(Beginning of Study material)

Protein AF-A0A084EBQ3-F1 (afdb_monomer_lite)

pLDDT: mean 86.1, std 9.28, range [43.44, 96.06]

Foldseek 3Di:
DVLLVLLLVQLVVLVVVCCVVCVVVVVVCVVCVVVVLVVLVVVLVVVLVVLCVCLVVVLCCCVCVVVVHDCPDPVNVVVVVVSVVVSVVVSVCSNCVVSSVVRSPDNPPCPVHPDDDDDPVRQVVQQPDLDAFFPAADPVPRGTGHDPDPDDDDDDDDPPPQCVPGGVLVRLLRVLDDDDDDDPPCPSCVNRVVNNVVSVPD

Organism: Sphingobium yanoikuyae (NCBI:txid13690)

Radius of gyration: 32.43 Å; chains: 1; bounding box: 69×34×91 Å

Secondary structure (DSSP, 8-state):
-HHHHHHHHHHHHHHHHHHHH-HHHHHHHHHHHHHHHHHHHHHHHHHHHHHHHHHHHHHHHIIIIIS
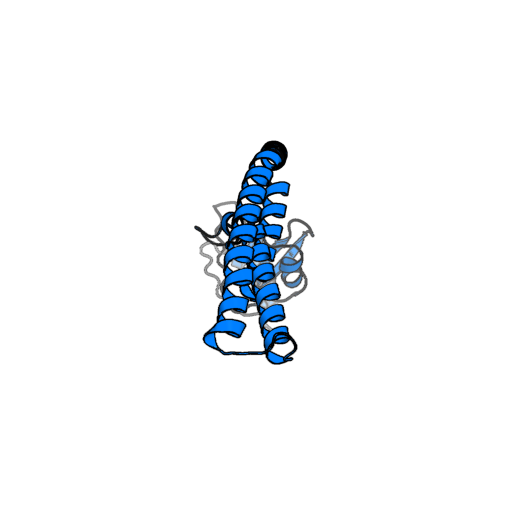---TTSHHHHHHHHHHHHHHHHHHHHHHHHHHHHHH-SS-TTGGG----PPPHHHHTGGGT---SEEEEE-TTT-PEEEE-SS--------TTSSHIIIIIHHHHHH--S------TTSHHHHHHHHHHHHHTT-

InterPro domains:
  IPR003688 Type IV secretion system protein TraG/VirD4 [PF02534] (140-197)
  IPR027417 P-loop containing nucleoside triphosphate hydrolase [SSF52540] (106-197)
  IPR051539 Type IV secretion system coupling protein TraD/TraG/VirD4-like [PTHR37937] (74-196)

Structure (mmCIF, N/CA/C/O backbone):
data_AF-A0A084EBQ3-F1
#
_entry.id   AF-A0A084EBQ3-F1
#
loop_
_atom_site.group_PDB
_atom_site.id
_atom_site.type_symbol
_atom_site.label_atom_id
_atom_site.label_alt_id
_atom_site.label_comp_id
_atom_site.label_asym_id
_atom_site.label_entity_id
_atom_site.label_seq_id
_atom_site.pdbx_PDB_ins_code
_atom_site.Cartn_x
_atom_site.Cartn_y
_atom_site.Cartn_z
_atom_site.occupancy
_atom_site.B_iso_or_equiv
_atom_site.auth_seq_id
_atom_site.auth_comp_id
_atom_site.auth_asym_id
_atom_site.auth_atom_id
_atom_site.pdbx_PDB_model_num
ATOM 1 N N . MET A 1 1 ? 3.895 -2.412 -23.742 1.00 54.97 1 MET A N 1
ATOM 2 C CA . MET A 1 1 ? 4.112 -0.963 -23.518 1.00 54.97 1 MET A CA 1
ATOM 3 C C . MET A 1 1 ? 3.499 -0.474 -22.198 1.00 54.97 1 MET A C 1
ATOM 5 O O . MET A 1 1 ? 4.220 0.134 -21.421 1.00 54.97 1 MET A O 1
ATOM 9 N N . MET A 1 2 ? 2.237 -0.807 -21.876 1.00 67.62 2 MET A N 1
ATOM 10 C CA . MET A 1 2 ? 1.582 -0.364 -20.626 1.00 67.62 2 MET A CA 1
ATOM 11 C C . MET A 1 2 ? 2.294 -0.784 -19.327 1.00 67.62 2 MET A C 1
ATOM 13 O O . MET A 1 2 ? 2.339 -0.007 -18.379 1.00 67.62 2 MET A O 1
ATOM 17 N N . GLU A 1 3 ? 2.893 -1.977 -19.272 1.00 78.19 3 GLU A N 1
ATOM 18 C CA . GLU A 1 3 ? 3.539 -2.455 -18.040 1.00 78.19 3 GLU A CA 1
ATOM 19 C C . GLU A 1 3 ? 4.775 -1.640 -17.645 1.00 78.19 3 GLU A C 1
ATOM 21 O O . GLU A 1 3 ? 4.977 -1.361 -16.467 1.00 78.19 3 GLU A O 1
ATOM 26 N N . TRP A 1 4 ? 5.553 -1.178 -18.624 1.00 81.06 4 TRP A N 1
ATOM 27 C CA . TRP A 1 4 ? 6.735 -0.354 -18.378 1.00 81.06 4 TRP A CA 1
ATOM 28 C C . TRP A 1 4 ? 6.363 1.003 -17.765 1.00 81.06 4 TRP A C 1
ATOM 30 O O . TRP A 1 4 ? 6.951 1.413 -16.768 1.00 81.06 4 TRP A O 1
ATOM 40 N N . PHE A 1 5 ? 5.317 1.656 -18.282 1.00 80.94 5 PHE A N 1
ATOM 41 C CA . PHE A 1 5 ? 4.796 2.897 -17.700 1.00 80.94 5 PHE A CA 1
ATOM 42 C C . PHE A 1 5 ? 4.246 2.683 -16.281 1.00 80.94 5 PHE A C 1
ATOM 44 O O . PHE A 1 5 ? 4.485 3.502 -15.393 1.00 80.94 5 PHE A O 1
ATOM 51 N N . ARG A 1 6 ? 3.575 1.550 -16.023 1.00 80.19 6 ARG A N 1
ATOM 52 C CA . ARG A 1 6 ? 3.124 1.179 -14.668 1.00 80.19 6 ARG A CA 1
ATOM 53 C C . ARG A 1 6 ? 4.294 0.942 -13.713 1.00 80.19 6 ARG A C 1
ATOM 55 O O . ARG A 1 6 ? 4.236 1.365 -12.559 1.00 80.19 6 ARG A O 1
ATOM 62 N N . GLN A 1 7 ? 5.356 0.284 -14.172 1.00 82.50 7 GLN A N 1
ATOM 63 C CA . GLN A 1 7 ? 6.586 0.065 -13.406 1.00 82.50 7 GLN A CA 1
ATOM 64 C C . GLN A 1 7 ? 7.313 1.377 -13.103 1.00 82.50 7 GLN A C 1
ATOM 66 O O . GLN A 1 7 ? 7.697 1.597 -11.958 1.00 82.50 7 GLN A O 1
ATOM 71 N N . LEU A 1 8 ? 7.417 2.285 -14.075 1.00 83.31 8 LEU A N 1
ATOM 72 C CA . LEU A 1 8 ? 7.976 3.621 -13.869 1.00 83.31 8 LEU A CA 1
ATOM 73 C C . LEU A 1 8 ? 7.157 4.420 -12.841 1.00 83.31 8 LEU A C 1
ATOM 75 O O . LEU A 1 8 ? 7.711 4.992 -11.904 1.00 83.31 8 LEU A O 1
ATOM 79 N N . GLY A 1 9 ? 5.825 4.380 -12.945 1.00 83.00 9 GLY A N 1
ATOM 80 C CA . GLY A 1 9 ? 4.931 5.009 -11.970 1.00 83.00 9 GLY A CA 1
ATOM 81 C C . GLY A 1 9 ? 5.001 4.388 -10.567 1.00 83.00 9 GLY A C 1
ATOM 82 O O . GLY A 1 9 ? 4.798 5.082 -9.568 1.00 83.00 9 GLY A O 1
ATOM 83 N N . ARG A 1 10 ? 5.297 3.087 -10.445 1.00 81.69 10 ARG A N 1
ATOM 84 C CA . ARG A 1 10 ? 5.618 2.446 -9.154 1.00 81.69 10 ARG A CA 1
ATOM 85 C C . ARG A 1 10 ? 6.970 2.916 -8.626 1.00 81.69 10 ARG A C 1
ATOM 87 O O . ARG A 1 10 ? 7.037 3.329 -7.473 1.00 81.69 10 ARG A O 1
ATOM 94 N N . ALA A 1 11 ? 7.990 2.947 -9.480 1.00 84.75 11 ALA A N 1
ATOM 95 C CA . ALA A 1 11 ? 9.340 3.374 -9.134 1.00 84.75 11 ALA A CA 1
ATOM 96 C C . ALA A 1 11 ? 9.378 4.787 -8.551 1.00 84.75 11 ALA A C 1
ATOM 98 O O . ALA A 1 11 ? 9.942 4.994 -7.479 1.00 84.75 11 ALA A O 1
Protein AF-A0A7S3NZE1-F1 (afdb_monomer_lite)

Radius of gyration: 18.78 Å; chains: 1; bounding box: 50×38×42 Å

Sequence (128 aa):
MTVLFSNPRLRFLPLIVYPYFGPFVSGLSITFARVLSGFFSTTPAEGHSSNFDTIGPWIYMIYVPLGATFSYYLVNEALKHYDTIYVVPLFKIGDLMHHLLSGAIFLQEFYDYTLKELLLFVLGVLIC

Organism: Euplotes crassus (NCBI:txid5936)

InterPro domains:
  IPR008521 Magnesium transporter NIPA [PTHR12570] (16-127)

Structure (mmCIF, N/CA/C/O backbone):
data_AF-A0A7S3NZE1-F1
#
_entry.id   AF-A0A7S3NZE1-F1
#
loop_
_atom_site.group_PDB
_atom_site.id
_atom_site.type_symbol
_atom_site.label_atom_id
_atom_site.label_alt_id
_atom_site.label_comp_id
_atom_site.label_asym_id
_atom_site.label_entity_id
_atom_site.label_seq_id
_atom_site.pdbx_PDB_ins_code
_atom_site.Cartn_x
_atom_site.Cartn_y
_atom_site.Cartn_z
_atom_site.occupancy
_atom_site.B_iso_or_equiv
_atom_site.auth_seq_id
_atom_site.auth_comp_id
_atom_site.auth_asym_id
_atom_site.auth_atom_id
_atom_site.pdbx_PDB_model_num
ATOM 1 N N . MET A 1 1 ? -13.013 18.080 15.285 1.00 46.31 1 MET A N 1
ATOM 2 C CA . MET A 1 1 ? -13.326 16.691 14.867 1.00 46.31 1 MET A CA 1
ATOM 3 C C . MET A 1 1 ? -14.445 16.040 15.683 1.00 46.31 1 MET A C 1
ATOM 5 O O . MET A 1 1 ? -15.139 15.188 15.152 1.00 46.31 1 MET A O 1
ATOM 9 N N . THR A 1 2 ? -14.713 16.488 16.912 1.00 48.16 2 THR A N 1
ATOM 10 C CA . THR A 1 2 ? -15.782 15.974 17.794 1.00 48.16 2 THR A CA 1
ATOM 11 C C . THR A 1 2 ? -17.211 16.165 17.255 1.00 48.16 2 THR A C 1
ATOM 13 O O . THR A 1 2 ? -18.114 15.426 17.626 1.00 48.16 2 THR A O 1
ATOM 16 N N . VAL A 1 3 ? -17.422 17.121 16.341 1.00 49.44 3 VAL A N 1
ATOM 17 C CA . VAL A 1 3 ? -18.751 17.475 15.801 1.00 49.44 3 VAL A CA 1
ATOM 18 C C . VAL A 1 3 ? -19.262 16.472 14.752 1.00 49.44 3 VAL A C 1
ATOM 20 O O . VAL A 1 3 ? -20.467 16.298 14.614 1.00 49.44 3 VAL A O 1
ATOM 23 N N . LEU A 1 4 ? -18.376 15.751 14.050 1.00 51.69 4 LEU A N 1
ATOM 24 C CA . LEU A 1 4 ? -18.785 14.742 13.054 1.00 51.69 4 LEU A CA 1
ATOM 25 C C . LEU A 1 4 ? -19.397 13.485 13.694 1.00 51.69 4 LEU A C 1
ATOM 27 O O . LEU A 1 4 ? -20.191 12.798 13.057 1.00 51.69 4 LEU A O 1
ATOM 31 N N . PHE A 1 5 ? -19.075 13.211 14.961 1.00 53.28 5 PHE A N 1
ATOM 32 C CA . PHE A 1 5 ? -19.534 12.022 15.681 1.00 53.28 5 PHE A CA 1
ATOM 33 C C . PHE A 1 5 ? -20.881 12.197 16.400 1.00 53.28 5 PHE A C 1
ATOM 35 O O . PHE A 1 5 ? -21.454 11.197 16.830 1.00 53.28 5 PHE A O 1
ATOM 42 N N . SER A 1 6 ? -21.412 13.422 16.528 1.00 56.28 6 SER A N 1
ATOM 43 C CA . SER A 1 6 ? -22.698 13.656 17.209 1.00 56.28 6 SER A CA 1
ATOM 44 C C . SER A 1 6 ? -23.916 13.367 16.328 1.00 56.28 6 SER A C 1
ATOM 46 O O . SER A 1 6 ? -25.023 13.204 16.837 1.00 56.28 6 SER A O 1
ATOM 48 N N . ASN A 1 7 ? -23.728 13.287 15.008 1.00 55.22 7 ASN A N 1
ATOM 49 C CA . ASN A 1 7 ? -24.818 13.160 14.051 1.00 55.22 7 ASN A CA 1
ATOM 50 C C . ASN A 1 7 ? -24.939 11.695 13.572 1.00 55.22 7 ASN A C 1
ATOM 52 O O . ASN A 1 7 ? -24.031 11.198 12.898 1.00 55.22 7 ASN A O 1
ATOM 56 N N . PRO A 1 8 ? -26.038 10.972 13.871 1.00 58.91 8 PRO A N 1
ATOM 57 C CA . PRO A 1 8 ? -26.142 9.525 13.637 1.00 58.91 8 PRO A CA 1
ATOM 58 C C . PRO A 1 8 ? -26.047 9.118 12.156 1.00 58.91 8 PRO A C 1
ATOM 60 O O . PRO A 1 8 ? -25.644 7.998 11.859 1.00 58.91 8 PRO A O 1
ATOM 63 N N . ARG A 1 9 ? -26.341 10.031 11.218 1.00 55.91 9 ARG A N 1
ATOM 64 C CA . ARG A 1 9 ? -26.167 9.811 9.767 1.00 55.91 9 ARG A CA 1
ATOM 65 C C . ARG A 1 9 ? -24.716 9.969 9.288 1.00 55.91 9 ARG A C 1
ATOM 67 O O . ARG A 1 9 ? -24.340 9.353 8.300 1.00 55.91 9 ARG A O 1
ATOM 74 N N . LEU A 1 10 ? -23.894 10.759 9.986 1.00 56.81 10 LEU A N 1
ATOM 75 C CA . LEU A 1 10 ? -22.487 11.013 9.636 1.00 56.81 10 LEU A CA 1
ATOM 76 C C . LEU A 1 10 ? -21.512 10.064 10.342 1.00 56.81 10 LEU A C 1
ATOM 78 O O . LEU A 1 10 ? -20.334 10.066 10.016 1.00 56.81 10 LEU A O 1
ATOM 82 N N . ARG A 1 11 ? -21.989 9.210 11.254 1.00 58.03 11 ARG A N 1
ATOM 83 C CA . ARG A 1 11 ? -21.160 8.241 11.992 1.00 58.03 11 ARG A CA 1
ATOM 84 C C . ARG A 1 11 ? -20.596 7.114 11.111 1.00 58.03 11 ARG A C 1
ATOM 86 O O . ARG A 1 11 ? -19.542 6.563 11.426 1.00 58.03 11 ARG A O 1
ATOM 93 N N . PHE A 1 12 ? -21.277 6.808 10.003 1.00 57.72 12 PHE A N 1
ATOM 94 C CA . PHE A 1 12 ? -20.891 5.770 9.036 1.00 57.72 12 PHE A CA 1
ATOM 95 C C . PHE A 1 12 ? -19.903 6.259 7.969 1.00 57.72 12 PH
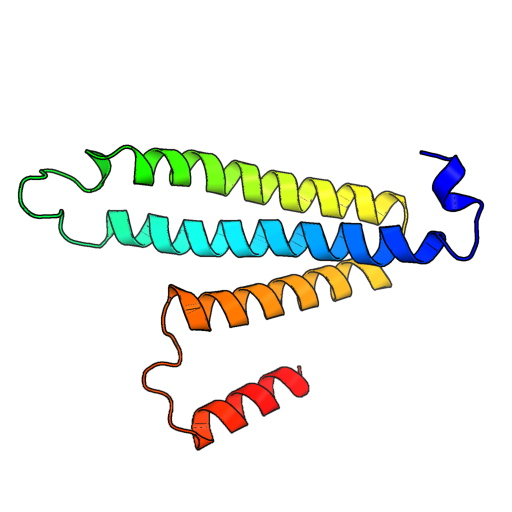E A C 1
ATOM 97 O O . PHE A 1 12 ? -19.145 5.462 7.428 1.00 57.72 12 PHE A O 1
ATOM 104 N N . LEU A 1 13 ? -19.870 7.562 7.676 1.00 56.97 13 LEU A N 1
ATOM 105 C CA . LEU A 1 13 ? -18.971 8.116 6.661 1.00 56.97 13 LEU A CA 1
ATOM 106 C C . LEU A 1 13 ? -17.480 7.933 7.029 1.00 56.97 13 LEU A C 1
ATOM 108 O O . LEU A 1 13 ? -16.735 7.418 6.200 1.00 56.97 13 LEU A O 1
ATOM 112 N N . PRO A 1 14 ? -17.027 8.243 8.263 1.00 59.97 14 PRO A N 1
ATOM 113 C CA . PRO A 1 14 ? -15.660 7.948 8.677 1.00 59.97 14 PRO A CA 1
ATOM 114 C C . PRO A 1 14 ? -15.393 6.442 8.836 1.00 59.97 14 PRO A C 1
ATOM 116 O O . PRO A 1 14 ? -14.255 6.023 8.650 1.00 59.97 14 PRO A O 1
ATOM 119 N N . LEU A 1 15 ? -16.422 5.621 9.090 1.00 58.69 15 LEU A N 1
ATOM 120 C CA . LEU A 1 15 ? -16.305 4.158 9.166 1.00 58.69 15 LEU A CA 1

(End of Study material)

§ **Problem requirements**:
Going back over the entries above, copy word for word every line from the one that has "ATOM 108 O O" on through the one that has "ATOM 116 O O".

§ **Answer box**:
ATOM 108 O O . LEU A 1 13 ? -16.735 7.418 6.200 1.00 56.97 13 LEU A O 1
ATOM 112 N N . PRO A 1 14 ? -17.027 8.243 8.263 1.00 59.97 14 PRO A N 1
ATOM 113 C CA . PRO A 1 14 ? -15.660 7.948 8.677 1.00 59.97 14 PRO A CA 1
ATOM 114 C C . PRO A 1 14 ? -15.393 6.442 8.836 1.00 59.97 14 PRO A C 1
ATOM 116 O O . PRO A 1 14 ? -14.255 6.023 8.650 1.00 59.97 14 PRO A O 1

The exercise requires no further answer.